QI is not a ‘quick fix’ and transformational change could take decades – but don’t let this put you off! The CQC say about QI: ‘this is a challenging endeavour, changing behaviour in complex organisations and developing an effective leadership and organisational culture.’

However, this long journey can really be worth it! Professor Ted Baker, the Chief Inspector of Hospitals has said, ‘QI has been shown to deliver better patient outcomes, and improved operational, organisational and financial performance when led effectively, embedded through an organisation and supported by systems and training. When QI is used well, it gives us confidence about the long-term sustainability of the quality of care. More informally, when we visit trusts that have an established QI culture, they feel different. Staff are engaged, they are focused on the quality of patient care, and they are confident in their ability to improve. This is also reflected in surveys of staff and patient satisfaction.’

 

 

How to embed your QI approach and maintain a sustained approach to quality and QI success

The CQC has stated that it feels confident about the ‘long-term sustainability of the quality of care’ at those NHS trusts where it finds ‘an established quality improvement culture’ across the organisation.
However, there is differing thinking about how to structure an organisation-wide approach to sustained QI. Some teams enable sustained QI across their organisation by creating a QI team which leads – and is responsible for - QI activities. Other organisations do not establish a QI group, with the thinking that creating a central team could mean that people over-rely on a small group of experts to drive improvement.

In the CQC report: ‘Quality improvement in hospital trusts’: the East London NHS Foundation Trust is held up as a quality improvement leader, with the CQC saying in an inspection report, that the trust’s well-established quality improvement programme was an important factor in it retaining its outstanding rating. The CQC found that QI continued to remain central to the work of the trust, with a growing number of staff receiving improvement training and getting the chance to use their skills to improve care.’

 

 

Regular reporting on QI successes

As achieving organisational-wide QI can be a slow journey, it is really important to celebrate success both widely, and whenever you can, as this has been shown to inspire others within the organisation. But how can you keep on top of all your successes? How do you know where these QI successes are taking place, in order to spread the word?

Using a tool such as Life QI means you can use dashboards to monitor successful QI projects – as well as easily access and keep an eye on them. You can therefore monitor your successes and make it easier to share them within your organisation and further afield.

Organisations have fed back that Life QI helps document, celebrate and share successes and good practice and across the wider improvement community.
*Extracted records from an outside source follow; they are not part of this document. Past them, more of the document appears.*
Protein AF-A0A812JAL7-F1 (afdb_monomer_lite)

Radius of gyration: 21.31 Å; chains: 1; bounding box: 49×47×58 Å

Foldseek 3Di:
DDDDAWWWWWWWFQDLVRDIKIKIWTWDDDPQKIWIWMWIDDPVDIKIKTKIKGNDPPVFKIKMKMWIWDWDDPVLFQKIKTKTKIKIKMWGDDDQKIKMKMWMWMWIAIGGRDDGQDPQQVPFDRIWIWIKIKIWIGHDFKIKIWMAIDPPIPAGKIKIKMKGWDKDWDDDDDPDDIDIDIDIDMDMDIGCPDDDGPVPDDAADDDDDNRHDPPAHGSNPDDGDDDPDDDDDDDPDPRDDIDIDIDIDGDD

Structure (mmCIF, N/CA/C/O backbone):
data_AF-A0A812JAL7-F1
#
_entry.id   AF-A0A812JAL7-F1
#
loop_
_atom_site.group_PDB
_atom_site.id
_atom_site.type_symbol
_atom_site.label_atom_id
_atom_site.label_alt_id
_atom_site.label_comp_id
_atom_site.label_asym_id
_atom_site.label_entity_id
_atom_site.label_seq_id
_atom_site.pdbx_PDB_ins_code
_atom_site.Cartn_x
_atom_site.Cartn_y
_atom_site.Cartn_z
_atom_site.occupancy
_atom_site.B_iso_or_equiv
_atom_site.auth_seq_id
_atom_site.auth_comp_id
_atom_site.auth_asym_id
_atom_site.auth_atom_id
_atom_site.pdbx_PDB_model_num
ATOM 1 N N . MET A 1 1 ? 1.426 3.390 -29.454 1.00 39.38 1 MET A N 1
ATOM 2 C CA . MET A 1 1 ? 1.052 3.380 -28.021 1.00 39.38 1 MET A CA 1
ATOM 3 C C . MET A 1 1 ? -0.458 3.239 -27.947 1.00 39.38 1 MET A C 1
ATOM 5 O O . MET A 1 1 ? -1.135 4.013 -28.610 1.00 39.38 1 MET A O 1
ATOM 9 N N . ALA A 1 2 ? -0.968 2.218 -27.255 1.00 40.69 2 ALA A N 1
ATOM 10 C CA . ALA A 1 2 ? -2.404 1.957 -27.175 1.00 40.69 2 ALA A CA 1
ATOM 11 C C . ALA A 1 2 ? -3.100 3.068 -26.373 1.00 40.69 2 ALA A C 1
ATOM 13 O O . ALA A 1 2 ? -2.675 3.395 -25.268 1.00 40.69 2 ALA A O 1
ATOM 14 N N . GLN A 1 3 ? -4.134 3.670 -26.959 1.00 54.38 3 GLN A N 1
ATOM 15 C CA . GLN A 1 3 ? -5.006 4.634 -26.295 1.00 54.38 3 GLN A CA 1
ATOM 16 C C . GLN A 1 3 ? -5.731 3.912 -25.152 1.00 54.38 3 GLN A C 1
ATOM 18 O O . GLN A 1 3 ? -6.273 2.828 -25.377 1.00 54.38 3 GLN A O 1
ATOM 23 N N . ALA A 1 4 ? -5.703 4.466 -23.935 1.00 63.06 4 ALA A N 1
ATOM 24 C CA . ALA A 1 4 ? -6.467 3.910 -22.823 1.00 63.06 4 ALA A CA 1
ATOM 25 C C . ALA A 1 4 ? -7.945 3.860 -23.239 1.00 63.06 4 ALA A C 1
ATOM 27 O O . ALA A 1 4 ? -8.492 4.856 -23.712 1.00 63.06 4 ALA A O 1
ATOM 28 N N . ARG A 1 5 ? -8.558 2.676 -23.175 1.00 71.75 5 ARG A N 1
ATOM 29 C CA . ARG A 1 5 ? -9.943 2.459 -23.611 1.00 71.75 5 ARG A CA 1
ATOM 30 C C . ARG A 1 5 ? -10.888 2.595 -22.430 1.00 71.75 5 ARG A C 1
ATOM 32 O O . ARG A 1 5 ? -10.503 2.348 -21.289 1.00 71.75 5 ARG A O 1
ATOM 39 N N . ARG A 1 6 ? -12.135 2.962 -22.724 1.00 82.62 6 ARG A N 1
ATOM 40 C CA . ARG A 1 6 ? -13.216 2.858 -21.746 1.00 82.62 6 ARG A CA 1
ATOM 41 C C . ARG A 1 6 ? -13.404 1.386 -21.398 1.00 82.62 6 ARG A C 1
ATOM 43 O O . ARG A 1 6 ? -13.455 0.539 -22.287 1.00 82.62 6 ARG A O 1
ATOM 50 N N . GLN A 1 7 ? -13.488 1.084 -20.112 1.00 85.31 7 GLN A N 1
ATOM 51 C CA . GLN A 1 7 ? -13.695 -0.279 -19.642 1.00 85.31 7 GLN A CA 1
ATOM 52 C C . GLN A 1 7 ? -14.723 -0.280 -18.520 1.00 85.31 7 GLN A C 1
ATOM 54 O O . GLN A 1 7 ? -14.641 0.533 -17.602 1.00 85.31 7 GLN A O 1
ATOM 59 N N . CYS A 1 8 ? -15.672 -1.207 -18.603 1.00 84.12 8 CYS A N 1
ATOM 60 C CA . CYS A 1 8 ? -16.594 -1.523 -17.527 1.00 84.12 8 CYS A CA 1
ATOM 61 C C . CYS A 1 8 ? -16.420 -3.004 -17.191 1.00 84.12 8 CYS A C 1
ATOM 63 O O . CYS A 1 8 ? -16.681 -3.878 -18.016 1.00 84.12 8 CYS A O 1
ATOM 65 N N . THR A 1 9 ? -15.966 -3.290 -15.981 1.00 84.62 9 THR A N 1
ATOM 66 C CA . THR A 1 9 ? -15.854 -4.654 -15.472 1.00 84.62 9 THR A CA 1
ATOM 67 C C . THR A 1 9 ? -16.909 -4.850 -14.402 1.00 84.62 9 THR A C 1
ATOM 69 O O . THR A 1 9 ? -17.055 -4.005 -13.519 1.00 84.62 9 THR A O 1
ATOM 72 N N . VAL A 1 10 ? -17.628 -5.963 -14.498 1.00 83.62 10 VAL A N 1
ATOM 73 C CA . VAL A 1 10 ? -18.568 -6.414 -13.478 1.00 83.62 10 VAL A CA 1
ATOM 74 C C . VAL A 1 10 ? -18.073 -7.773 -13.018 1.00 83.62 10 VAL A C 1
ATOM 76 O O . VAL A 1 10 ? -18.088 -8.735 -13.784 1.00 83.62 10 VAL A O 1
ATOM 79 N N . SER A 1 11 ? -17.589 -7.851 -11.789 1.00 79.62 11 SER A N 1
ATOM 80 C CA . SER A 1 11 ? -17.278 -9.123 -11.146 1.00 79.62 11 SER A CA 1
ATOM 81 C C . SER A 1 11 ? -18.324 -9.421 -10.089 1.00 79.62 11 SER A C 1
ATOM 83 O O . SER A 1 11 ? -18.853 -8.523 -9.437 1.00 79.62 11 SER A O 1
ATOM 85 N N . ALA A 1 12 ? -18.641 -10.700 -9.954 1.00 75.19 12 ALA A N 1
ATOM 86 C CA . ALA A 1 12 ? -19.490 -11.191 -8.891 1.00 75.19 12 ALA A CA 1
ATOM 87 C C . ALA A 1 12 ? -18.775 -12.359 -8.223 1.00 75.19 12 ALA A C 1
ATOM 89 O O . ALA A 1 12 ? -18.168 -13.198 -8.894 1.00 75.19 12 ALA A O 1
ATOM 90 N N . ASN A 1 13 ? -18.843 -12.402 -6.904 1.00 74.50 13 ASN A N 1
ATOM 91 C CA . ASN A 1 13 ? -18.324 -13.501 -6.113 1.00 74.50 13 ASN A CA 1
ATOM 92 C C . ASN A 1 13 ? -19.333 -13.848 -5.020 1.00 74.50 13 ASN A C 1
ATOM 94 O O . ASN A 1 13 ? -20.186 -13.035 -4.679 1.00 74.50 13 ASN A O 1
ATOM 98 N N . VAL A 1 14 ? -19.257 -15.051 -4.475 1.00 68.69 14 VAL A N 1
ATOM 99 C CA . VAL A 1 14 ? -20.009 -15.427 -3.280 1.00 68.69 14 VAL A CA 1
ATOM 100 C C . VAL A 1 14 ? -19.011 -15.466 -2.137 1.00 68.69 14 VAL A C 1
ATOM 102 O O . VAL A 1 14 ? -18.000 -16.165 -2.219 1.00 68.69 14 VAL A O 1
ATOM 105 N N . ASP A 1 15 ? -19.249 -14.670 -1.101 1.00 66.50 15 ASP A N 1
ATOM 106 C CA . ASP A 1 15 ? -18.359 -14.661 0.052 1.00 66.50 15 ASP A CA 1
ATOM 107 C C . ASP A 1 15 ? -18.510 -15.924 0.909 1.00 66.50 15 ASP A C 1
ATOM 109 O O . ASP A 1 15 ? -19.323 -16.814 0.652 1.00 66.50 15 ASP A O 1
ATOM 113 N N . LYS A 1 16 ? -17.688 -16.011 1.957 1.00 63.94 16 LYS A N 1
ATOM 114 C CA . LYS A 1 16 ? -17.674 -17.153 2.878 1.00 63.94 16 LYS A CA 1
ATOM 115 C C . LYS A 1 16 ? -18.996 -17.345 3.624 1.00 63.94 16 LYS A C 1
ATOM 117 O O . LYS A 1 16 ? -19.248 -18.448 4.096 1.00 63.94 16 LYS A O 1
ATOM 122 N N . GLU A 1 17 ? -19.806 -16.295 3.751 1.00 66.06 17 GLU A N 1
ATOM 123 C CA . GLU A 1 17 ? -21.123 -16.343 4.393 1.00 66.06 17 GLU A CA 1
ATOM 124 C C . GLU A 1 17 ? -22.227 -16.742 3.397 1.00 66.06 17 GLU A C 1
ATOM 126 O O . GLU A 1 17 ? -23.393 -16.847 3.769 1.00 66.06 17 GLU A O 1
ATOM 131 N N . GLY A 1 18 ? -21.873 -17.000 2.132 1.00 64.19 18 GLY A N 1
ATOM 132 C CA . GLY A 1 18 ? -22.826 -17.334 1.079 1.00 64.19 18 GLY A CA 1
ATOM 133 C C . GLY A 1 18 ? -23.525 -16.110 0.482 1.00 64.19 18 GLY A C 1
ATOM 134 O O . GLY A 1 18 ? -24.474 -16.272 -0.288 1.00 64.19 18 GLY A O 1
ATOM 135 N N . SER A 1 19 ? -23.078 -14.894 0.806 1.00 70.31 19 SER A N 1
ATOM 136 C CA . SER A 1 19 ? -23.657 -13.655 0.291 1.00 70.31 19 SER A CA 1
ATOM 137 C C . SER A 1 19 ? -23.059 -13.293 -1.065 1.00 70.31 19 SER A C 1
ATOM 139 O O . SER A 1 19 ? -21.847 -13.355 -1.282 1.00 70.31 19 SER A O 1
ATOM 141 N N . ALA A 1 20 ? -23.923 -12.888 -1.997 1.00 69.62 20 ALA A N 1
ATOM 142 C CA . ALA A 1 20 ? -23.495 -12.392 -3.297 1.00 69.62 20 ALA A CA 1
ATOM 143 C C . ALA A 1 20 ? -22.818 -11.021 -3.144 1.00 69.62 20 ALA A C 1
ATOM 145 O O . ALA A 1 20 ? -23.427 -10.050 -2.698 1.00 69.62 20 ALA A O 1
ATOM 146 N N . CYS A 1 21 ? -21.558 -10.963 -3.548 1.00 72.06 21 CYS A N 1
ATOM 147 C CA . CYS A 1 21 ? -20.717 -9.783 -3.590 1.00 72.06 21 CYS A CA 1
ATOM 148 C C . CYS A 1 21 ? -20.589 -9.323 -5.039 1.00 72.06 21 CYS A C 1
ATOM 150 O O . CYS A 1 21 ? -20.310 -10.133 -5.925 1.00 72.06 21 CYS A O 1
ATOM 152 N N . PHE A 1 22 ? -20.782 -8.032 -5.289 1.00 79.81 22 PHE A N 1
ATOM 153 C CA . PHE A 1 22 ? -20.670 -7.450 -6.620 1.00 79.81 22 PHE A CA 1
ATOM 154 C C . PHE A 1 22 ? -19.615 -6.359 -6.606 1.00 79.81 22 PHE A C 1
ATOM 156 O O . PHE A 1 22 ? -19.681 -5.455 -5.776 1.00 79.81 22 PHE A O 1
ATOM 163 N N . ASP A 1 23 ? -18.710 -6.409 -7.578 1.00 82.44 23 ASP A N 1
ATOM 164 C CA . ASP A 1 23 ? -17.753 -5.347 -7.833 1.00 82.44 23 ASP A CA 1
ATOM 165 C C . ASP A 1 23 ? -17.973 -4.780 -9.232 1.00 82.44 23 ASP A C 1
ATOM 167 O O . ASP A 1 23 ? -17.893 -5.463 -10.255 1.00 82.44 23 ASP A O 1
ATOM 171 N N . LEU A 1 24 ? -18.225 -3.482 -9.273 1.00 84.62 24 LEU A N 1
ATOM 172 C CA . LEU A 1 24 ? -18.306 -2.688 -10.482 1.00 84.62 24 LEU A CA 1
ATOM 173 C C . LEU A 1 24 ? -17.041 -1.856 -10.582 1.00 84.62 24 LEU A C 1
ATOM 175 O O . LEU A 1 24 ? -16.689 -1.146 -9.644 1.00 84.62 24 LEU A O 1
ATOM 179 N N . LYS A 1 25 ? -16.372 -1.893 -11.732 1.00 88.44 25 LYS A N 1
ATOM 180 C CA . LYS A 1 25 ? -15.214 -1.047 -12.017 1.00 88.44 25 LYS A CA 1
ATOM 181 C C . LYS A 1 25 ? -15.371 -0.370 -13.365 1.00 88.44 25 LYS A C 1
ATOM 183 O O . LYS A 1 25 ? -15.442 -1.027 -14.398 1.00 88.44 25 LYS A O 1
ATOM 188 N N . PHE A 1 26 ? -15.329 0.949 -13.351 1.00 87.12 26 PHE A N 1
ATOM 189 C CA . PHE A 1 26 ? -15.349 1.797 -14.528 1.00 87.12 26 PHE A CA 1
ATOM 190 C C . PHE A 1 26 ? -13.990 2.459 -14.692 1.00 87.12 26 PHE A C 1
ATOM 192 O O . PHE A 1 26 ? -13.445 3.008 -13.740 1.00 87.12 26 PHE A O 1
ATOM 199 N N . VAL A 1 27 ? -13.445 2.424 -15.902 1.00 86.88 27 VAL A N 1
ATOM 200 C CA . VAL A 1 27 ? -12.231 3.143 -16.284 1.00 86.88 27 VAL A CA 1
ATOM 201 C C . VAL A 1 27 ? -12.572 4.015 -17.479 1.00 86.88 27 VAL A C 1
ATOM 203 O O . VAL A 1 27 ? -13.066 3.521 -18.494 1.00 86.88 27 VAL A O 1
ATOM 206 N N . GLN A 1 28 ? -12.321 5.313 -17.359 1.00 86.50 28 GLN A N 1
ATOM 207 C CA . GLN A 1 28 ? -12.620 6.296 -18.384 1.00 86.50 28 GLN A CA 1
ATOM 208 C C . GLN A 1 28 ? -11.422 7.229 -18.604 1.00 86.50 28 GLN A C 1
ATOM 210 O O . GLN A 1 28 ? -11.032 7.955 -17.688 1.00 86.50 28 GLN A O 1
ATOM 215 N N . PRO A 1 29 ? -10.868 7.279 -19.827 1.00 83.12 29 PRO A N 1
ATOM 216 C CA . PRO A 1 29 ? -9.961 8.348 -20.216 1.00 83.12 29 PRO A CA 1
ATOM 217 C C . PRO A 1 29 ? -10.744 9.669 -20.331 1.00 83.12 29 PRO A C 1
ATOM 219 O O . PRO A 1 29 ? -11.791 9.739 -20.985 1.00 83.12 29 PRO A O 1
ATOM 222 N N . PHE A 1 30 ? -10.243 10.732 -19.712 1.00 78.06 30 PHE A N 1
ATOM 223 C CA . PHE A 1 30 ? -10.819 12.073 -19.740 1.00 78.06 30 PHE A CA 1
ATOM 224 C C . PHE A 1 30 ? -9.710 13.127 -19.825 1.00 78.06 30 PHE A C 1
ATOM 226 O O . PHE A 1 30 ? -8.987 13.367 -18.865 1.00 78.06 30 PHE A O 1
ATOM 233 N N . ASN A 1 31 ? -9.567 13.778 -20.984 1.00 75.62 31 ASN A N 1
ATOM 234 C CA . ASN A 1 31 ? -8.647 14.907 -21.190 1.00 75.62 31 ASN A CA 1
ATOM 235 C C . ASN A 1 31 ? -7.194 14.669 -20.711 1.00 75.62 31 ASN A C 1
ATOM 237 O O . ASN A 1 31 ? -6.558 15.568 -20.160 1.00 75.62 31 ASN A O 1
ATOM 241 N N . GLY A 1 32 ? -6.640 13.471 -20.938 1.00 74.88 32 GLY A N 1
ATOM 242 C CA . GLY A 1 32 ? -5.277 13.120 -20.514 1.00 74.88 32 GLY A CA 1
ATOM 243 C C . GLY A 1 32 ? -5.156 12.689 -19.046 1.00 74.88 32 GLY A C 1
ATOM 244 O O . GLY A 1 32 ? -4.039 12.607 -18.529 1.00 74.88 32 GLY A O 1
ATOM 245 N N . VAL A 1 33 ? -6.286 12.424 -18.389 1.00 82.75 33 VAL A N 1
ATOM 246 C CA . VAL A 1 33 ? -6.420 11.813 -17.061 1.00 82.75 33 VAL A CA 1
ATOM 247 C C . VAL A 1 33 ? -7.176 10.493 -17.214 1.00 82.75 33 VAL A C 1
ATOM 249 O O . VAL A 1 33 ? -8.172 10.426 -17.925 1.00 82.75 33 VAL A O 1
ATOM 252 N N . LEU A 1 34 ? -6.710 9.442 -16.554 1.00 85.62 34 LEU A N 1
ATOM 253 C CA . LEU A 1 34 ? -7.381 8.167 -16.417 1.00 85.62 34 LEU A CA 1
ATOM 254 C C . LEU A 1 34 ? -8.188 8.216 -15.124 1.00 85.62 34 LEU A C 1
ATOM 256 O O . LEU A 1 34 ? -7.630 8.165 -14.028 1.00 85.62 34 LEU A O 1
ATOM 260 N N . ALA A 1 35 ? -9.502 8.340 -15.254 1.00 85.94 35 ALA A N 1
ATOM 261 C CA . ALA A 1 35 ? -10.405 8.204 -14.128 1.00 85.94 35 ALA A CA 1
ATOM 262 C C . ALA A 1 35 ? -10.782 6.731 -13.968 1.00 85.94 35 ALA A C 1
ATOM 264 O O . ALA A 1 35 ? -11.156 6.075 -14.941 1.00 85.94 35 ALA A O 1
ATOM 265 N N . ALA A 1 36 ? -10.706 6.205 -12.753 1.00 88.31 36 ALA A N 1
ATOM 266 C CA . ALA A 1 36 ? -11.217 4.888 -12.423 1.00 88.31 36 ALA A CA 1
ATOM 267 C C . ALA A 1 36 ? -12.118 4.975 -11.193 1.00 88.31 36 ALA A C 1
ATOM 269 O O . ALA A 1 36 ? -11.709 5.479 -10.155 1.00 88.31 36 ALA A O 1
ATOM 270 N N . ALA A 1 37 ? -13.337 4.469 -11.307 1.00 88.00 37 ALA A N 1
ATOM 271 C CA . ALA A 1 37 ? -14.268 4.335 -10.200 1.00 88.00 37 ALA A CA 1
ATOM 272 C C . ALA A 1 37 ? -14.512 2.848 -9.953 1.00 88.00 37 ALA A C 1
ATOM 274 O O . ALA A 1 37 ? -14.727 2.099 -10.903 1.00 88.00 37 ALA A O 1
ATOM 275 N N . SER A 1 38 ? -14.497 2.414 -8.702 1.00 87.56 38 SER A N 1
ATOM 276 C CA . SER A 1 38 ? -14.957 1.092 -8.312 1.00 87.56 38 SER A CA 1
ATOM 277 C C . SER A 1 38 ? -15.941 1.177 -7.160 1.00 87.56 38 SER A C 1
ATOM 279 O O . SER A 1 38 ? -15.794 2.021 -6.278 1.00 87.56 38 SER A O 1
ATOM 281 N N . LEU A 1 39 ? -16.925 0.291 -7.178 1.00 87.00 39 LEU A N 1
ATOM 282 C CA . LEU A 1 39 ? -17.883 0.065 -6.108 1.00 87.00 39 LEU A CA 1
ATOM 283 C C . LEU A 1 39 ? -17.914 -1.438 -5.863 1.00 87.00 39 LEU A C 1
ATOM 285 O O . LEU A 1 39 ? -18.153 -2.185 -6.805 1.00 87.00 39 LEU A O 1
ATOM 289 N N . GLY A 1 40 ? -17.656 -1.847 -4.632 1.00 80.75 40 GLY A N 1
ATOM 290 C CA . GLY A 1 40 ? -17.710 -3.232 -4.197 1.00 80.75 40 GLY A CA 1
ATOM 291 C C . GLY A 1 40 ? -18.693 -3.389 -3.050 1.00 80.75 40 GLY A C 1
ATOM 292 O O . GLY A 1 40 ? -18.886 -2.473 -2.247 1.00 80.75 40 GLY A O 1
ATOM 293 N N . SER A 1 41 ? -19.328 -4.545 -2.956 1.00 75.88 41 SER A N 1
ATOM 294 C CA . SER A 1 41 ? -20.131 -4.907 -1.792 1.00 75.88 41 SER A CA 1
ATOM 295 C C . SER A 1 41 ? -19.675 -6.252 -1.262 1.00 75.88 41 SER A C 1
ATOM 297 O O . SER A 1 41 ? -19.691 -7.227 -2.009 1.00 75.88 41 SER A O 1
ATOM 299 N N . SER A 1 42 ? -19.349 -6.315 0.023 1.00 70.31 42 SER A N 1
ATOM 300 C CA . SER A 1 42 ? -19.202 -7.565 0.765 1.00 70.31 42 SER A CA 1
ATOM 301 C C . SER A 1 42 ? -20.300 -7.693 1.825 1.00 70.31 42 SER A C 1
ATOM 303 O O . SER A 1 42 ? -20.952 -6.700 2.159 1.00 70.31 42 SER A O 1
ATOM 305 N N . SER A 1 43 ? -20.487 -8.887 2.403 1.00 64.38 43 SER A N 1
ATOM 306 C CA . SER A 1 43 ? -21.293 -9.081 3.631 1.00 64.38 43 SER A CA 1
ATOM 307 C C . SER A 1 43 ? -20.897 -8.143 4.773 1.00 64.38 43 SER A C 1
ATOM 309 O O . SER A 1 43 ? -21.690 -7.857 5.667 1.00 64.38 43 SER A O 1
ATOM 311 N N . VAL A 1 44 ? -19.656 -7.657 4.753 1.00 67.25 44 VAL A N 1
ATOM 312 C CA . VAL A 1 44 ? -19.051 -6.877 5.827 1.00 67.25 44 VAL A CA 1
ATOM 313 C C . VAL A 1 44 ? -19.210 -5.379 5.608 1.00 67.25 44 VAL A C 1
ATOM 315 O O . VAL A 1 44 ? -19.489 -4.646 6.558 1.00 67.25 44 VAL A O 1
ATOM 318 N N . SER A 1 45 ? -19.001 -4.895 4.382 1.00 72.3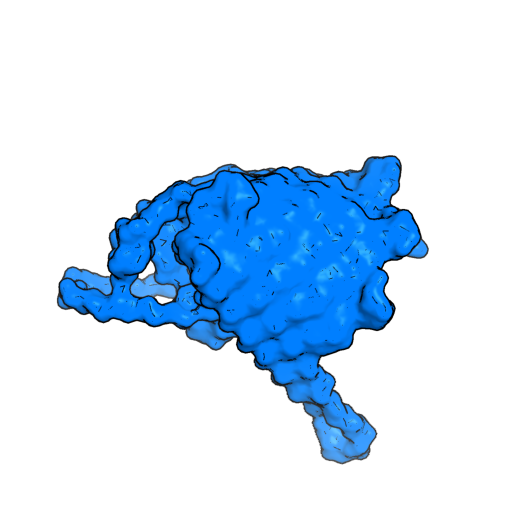1 45 SER A N 1
ATOM 319 C CA . SER A 1 45 ? -19.095 -3.466 4.097 1.00 72.31 45 SER A CA 1
ATOM 320 C C . SER A 1 45 ? -19.282 -3.149 2.614 1.00 72.31 45 SER A C 1
ATOM 322 O O . SER A 1 45 ? -18.992 -3.951 1.729 1.00 72.31 45 SER A O 1
ATOM 324 N N . THR A 1 46 ? -19.732 -1.925 2.343 1.00 81.62 46 THR A N 1
ATOM 325 C CA . THR A 1 46 ? -19.661 -1.335 1.006 1.00 81.62 46 THR A CA 1
ATOM 326 C C . THR A 1 46 ? -18.307 -0.659 0.817 1.00 81.62 46 THR A C 1
ATOM 328 O O . THR A 1 46 ? -17.949 0.268 1.553 1.00 81.62 46 THR A O 1
ATOM 331 N N . GLU A 1 47 ? -17.580 -1.099 -0.199 1.00 88.12 47 GLU A N 1
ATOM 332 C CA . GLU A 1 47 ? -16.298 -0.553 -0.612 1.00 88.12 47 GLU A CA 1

It has been stated that it moves people towards measuring for improvement rather than measurement for judgement.

The team at the East London Foundation NHS Trust celebrate QI wins and successes regularly and says: ‘One of the best ways to keep the momentum going in your team as you try different ways of improving wellbeing and satisfaction is to share stories regularly within your team and the rest of the world about how you are getting on.’

In the CQC report Helen Gilbert, Kaizen Promotion Office Lead, Leeds Teaching Hospitals NHS Trust
says: ‘you can see that teams enjoy measuring changes when you give them easy ways to do it and you celebrate the improvements in a meaningful way.”

At Midlands Partnership NHS Foundation Trust, there has been an emphasis on celebrating learning and success as a means of engaging staff in QI. Friday afternoon ‘report outs’ are used to share success from a Rapid Process Improvement Workshop (RPIW), a Kaizen event or at the end of a ‘Leading QI’ project.

Other QI teams have found that regular sharing and learning events help teams to celebrate QI work, while also learning from others.

Well done on getting so far in your QI journey – and we hope that some of these ideas and examples will help pave the way for you to continue to deliver sustained improvement!